The film begins in an opera house in Budapest during a traditional performance of the opera. Juan, a member of the audience, catches sight of Anna (Maria Bengtsson), also in the audience, and manages to run off with her. The story then continues more or less as usual, with Anna’s father, here a police chief, shot by Juan and dying soon afterwards in hospital.

The story then accelerates, with major arias excised. The “catalogue aria” is sung by Leporello (Mikhail Petrenko) while flicking through images on an Apple laptop. All haste is then made to get to the seduction of Zerlina (Katija Dragojevic), despite the protests of an exceptionally charismatic Masetto (Ludvig Lindstrom). Juan and Zerlina are seen in bed together (in the opera whether this actually happens is left ambiguous), and before we know where we are she’s pleading with Masetto “Hit me, hit me, be my master, I will take anything from you” (actually not a wholly inappropriate version of the original Italian).

Less appropriate items from the translation are “Too much coke has melted brain cells,” “I’m a wanker who never should be trusted” and “Pigs nearly caught me while you’re getting blow-job”.

The finale of Act One becomes a rave, with references to the DJ, manhattans, Masetto “losing it big-time” and it being “an awesome night.” Juan and Leporello escape the inexplicably angry clubbers by setting the place on fire.

Major Cuts

From then on the cuts become major. All the business of Leporello being disguised as Giovanni is excised, and it’s a surprise to find that Elvira (Elizabeth Futral) has her aria “Mi tradi” retained, albeit in severely truncated form, to accompany images of her drowning herself in the Danube. (She’s supposed to appear again in the last scene, but this is conveniently forgotten.)

The graveyard scene becomes a rainy nighttime street, while much of the finale takes place in an underground parking lot. There’s no final dinner, only the theft of some food from a convenience store and the murder of the shop assistant. Juan meets an appropriately hellish death when his crashed car bursts into flames.

By this time huge amounts of music have been lost. Even more important, the music that’s retained lacks its usual power. The catalogue aria misses Mozart’s zest, as if the laptop is enough to establish its significance, and the same can be said for many other items. It’s as if the whole team has become so intoxicated by the novel visuals that the need to engage the audience’s emotions with the music has been forgotten.


This isn’t to say that the soloists don’t have their strengths. But Christopher Maltman as Giovanni/Juan lacks charisma, and is instead simply routinely moody. Mozart put enormous energy and liveliness into this opera, but Kasper Holten has chosen to ignore this and replace it by gimmicks, gadgets and a not always very convincing contemporary glamour.

Holten was the director of Wagner’s Ring operas in Copenhagen [reviewed May 2, 2010]. That was a cycle which was outstanding musically and vocally, and just avoided being torpedoed by the eccentricities Holten frequently saw fit to introduce. This time, however, he appears to have allowed himself free rein, with nothing in the way of musical excellence to redress the balance.

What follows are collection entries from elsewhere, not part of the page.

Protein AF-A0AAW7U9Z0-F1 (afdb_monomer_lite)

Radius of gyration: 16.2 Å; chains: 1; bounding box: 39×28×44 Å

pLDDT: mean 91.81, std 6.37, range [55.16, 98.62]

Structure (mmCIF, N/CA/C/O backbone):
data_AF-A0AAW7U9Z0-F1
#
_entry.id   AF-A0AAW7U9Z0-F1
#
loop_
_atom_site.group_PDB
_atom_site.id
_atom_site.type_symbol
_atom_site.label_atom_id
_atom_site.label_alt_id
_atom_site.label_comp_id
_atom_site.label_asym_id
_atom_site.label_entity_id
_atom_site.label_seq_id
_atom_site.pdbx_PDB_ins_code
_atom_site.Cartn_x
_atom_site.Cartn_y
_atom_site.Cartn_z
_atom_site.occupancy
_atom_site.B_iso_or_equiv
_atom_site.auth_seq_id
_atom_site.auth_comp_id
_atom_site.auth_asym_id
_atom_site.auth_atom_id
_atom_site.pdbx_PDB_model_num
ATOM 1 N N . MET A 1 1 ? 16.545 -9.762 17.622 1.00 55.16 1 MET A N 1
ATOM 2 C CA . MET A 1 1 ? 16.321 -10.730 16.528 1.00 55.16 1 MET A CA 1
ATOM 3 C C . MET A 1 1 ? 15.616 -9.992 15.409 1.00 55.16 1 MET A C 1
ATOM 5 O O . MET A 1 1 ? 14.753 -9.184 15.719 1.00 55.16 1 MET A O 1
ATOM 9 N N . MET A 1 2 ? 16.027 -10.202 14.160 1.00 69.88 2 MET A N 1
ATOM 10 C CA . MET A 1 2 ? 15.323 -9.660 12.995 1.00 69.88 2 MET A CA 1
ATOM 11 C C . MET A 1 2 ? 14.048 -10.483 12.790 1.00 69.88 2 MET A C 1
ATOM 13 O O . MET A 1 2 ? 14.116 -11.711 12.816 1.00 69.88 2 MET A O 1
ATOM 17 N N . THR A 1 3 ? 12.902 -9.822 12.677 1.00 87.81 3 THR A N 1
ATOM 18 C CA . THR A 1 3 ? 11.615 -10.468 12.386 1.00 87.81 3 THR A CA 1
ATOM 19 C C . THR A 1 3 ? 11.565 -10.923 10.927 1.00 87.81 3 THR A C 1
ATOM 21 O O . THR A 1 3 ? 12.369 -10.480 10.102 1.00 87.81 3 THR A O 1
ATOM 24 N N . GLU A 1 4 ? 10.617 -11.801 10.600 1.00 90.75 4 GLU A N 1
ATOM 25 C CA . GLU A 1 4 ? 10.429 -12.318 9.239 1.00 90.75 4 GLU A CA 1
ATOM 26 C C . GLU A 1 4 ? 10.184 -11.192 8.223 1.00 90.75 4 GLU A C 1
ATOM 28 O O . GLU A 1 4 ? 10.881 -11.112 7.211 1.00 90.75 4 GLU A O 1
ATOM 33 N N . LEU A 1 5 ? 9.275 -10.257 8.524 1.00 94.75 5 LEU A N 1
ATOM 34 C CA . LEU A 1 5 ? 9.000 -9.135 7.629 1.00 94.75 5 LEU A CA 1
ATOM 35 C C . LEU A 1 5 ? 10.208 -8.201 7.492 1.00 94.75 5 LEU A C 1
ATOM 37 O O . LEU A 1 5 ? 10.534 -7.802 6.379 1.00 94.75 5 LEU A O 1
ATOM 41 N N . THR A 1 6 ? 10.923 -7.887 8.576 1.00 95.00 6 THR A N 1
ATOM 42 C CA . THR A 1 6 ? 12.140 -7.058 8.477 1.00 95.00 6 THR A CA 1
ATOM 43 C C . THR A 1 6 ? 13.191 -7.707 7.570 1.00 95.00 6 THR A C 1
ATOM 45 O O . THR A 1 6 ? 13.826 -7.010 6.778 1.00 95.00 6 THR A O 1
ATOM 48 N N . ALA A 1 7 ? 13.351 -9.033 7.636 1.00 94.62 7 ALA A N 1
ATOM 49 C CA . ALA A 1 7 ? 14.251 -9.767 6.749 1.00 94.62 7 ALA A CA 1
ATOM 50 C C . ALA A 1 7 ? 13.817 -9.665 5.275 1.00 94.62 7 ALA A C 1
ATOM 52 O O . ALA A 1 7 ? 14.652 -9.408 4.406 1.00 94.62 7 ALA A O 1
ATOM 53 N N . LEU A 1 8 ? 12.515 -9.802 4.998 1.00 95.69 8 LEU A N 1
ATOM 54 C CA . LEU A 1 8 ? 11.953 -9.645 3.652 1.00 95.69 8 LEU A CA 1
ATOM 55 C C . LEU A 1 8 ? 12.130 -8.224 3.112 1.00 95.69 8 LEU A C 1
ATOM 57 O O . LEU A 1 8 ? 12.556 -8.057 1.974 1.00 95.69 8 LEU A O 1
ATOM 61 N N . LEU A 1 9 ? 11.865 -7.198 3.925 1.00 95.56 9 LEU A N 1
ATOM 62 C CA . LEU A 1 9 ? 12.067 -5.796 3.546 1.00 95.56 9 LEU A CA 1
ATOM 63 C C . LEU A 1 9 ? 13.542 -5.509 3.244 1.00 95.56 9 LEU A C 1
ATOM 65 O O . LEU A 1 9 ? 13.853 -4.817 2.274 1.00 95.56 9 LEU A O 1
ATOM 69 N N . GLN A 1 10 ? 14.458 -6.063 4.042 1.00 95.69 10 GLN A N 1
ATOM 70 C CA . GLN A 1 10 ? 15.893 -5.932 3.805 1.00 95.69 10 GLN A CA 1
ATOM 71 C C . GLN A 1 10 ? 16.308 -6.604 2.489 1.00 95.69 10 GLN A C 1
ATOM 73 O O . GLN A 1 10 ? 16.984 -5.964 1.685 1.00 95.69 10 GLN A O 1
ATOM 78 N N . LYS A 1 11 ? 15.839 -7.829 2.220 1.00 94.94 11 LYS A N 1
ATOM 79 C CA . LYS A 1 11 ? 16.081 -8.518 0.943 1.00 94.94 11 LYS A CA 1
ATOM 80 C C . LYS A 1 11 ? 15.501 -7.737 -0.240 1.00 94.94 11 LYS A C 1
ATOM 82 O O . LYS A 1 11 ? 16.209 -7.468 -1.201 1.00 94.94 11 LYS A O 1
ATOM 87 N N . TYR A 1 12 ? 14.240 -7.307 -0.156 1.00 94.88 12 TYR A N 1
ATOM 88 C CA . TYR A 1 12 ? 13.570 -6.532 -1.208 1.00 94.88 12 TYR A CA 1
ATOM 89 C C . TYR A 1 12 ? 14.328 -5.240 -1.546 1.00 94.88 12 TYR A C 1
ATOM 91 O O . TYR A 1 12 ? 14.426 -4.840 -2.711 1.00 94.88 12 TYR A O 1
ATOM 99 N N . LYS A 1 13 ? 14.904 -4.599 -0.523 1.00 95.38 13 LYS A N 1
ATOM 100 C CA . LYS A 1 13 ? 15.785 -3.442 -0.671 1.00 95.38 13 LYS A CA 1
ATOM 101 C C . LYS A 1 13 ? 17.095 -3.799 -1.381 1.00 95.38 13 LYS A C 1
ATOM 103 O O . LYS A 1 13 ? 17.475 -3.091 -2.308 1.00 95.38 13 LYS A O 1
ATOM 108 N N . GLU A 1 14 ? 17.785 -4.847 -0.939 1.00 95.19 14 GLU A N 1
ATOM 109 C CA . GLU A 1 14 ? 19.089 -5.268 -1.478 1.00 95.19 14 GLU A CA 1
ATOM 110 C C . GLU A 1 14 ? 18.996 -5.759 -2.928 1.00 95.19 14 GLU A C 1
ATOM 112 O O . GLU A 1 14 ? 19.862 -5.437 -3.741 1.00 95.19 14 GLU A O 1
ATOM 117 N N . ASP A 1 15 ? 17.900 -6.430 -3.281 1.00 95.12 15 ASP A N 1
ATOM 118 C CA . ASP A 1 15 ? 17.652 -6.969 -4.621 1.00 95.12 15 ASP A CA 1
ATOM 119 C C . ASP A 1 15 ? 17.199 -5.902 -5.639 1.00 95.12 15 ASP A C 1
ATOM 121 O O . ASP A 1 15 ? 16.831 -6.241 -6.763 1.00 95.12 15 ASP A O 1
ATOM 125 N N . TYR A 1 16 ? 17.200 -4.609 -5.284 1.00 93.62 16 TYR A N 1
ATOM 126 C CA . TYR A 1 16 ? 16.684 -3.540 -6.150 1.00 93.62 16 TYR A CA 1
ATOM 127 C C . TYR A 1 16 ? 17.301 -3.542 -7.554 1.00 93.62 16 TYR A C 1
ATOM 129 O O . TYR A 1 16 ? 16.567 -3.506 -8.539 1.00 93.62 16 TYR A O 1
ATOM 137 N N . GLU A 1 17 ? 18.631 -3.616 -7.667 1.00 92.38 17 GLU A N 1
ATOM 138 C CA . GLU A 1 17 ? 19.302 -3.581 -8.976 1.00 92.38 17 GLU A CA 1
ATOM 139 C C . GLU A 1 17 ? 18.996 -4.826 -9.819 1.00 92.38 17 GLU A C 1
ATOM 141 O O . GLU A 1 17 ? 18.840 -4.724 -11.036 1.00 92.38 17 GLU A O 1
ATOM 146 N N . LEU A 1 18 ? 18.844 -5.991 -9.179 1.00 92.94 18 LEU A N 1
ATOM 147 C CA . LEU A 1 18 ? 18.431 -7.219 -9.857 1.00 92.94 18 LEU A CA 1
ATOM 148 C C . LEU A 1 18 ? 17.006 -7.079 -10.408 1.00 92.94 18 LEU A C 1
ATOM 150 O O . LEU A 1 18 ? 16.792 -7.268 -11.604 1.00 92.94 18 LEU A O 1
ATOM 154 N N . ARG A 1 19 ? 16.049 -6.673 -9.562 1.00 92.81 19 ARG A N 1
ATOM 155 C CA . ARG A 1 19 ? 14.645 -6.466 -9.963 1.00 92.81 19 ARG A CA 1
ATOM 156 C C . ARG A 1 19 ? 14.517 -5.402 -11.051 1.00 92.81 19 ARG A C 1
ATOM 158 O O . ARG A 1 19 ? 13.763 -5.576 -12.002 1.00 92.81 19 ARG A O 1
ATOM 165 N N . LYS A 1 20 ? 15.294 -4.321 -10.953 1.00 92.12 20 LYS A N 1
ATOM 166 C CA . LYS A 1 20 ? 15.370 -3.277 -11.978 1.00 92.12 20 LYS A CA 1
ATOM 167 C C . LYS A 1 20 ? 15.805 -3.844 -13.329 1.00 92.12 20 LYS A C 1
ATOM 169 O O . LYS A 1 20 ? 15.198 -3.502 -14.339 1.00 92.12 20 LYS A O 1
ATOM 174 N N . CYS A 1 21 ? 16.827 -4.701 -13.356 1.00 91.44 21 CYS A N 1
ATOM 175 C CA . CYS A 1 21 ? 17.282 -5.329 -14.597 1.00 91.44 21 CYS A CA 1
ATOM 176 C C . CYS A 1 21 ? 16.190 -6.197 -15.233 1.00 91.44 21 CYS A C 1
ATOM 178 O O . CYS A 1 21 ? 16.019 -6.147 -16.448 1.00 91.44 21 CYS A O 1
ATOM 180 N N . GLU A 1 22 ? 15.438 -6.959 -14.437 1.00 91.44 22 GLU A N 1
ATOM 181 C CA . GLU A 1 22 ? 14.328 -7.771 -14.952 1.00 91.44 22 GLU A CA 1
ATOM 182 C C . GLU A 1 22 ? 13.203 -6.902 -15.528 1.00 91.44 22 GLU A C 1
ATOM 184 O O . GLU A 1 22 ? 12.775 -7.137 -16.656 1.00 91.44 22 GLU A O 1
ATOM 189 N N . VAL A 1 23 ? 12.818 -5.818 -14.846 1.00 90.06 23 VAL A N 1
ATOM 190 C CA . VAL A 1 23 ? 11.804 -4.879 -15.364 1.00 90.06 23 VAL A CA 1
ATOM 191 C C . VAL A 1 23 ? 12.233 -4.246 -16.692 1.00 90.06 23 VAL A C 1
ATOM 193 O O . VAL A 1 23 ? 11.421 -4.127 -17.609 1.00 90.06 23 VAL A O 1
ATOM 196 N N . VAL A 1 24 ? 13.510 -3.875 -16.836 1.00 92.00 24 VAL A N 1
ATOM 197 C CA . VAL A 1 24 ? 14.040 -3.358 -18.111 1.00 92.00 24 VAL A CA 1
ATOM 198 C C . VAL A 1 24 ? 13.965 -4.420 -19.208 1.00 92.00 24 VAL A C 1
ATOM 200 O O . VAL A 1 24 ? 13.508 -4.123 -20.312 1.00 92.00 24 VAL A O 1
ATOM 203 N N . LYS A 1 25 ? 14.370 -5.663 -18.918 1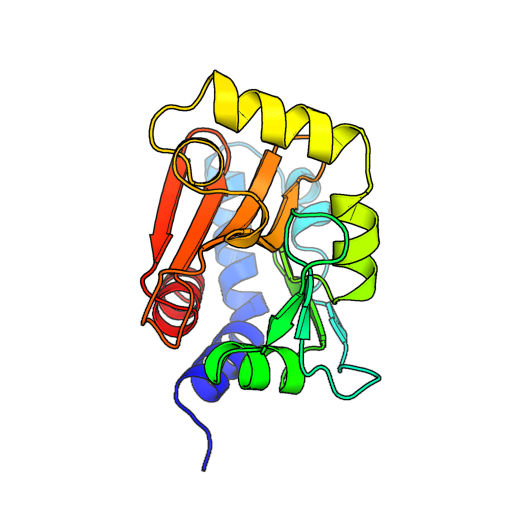.00 92.94 25 LYS A N 1
ATOM 204 C CA . LYS A 1 25 ? 14.309 -6.769 -19.889 1.00 92.94 25 LYS A CA 1
ATOM 205 C C . LYS A 1 25 ? 12.881 -7.031 -20.359 1.00 92.94 25 LYS A C 1
ATOM 207 O O . LYS A 1 25 ? 12.659 -7.171 -21.560 1.00 92.94 25 LYS A O 1
ATOM 212 N N . GLU A 1 26 ? 11.923 -7.083 -19.437 1.00 90.88 26 GLU A N 1
ATOM 213 C CA . GLU A 1 26 ? 10.507 -7.296 -19.751 1.00 90.88 26 GLU A CA 1
ATOM 214 C C . GLU A 1 26 ? 9.934 -6.160 -20.604 1.00 90.88 26 GLU A C 1
ATOM 216 O O . GLU A 1 26 ? 9.238 -6.412 -21.589 1.00 90.88 26 GLU A O 1
ATOM 221 N N . ALA A 1 27 ? 10.267 -4.911 -20.278 1.00 90.56 27 ALA A N 1
ATOM 222 C CA . ALA A 1 27 ? 9.811 -3.755 -21.039 1.00 90.56 27 ALA A CA 1
ATOM 223 C C . ALA A 1 27 ? 10.373 -3.741 -22.467 1.00 90.56 27 ALA A C 1
ATOM 225 O O . ALA A 1 27 ? 9.620 -3.536 -23.423 1.00 90.56 27 ALA A O 1
ATOM 226 N N . ILE A 1 28 ? 11.666 -4.039 -22.629 1.00 93.06 28 ILE A N 1
ATOM 227 C CA . ILE A 1 28 ? 12.298 -4.169 -23.949 1.00 93.06 28 ILE A CA 1
ATOM 228 C C . ILE A 1 28 ? 11.656 -5.311 -24.743 1.00 93.06 28 ILE A C 1
ATOM 230 O O . ILE A 1 28 ? 11.368 -5.151 -25.929 1.00 93.06 28 ILE A O 1
ATOM 234 N N . ALA A 1 29 ? 11.361 -6.446 -24.101 1.00 94.50 29 ALA A N 1
ATOM 235 C CA . ALA A 1 29 ? 10.656 -7.557 -24.742 1.00 94.50 29 ALA A CA 1
ATOM 236 C C . ALA A 1 29 ? 9.237 -7.173 -25.210 1.00 94.50 29 ALA A C 1
ATOM 238 O O . ALA A 1 29 ? 8.735 -7.743 -26.179 1.00 94.50 29 ALA A O 1
ATOM 239 N N . CYS A 1 30 ? 8.618 -6.177 -24.570 1.00 92.56 30 CYS A N 1
ATOM 240 C CA . CYS A 1 30 ? 7.331 -5.598 -24.961 1.00 92.56 30 CYS A CA 1
ATOM 241 C C . CYS A 1 30 ? 7.452 -4.438 -25.972 1.00 92.56 30 CYS A C 1
ATOM 243 O O . CYS A 1 30 ? 6.440 -3.828 -26.319 1.00 92.56 30 CYS A O 1
ATOM 245 N N . GLY A 1 31 ? 8.658 -4.140 -26.467 1.00 93.94 31 GLY A N 1
ATOM 246 C CA . GLY A 1 31 ? 8.907 -3.115 -27.485 1.00 93.94 31 GLY A CA 1
ATOM 247 C C . GLY A 1 31 ? 9.125 -1.697 -26.950 1.00 93.94 31 GLY A C 1
ATOM 248 O O . GLY A 1 31 ? 9.086 -0.757 -27.741 1.00 93.94 31 GLY A O 1
ATOM 249 N N . MET A 1 32 ? 9.343 -1.532 -25.643 1.00 93.00 32 MET A N 1
ATOM 250 C CA . MET A 1 32 ? 9.719 -0.248 -25.035 1.00 93.00 32 MET A CA 1
ATOM 251 C C . MET A 1 32 ? 11.235 -0.028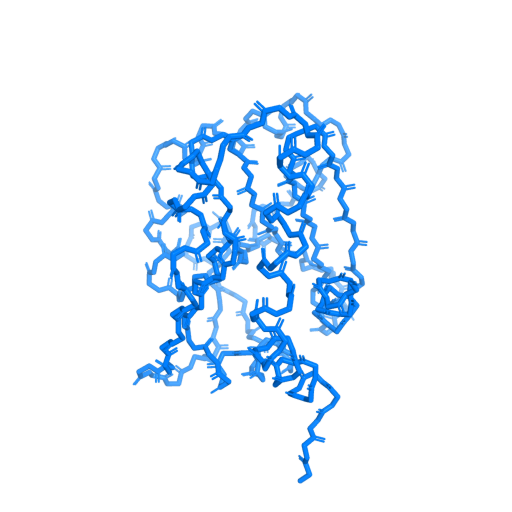 -25.101 1.00 93.00 32 MET A C 1
ATOM 253 O O . MET A 1 32 ? 12.004 -0.985 -25.218 1.00 93.00 32 MET A O 1
ATOM 257 N N . THR A 1 33 ? 11.683 1.222 -24.988 1.00 92.19 33 THR A N 1
ATOM 258 C CA . THR A 1 33 ? 13.110 1.535 -24.811 1.00 92.19 33 THR A CA 1
ATOM 259 C C . THR A 1 33 ? 13.475 1.688 -23.333 1.00 92.19 33 THR A C 1
ATOM 261 O O . THR A 1 33 ? 12.608 1.783 -22.460 1.00 92.19 33 THR A O 1
ATOM 264 N N . GLU A 1 34 ? 14.773 1.727 -23.022 1.00 86.88 34 GLU A N 1
ATOM 265 C CA . GLU A 1 34 ? 15.231 2.017 -21.657 1.00 86.88 34 GLU A CA 1
ATOM 266 C C . GLU A 1 34 ? 14.796 3.417 -21.193 1.00 86.88 34 GLU A C 1
ATOM 268 O O . GLU A 1 34 ? 14.468 3.620 -20.021 1.00 86.88 34 GLU A O 1
ATOM 273 N N . GLU A 1 35 ? 14.739 4.385 -22.109 1.00 88.69 35 GLU A N 1
ATOM 274 C CA . GLU A 1 35 ? 14.274 5.742 -21.828 1.00 88.69 35 GLU A CA 1
ATOM 275 C C . GLU A 1 35 ? 12.796 5.780 -21.428 1.00 88.69 35 GLU A C 1
ATOM 277 O O . GLU A 1 35 ? 12.434 6.568 -20.552 1.00 88.69 35 GLU A O 1
ATOM 282 N N . ASP A 1 36 ? 11.962 4.908 -22.004 1.00 86.88 36 ASP A N 1
ATOM 283 C CA . ASP A 1 36 ? 10.538 4.820 -21.664 1.00 86.88 36 ASP A CA 1
ATOM 284 C C . ASP A 1 36 ? 10.321 4.343 -20.219 1.00 86.88 36 ASP A C 1
ATOM 286 O O . ASP A 1 36 ? 9.386 4.783 -19.544 1.00 86.88 36 ASP A O 1
ATOM 290 N N . VAL A 1 37 ? 11.191 3.455 -19.719 1.00 86.31 37 VAL A N 1
ATOM 291 C CA . VAL A 1 37 ? 11.078 2.891 -18.362 1.00 86.31 37 VAL A CA 1
ATOM 292 C C . VAL A 1 37 ? 11.859 3.654 -17.302 1.00 86.31 37 VAL A C 1
ATOM 294 O O . VAL A 1 37 ? 11.494 3.602 -16.124 1.00 86.31 37 VAL A O 1
ATOM 297 N N . SER A 1 38 ? 12.896 4.396 -17.697 1.00 85.12 38 SER A N 1
ATOM 298 C CA . SER A 1 38 ? 13.783 5.148 -16.802 1.00 85.12 38 SER A CA 1
ATOM 299 C C . SER A 1 38 ? 13.049 5.967 -15.722 1.00 85.12 38 SER A C 1
ATOM 301 O O . SER A 1 38 ? 13.413 5.840 -14.548 1.00 85.12 38 SER A O 1
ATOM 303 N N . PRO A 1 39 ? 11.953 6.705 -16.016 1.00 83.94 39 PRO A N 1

The essential point is that Mozart’s music for Don Giovanni is sublime, but sublimity is something this film never even approaches. The result is a production that has very little to recommend it. Holten says he thinks Mozart would have enjoyed it. But Mozart, though doubtless fun-loving on occasion, was one of the greatest musical geniuses ever to have lived, and he put his all into this opera. This Holten version is a sad, trivial travesty, and I’m absolutely certain Mozart would have detested it.

Holten has recently been appointed director of opera at London’s Covent Garden. Opera-lovers in the city must be lying awake at night dreading what other facile and narcissistic productions are now in store.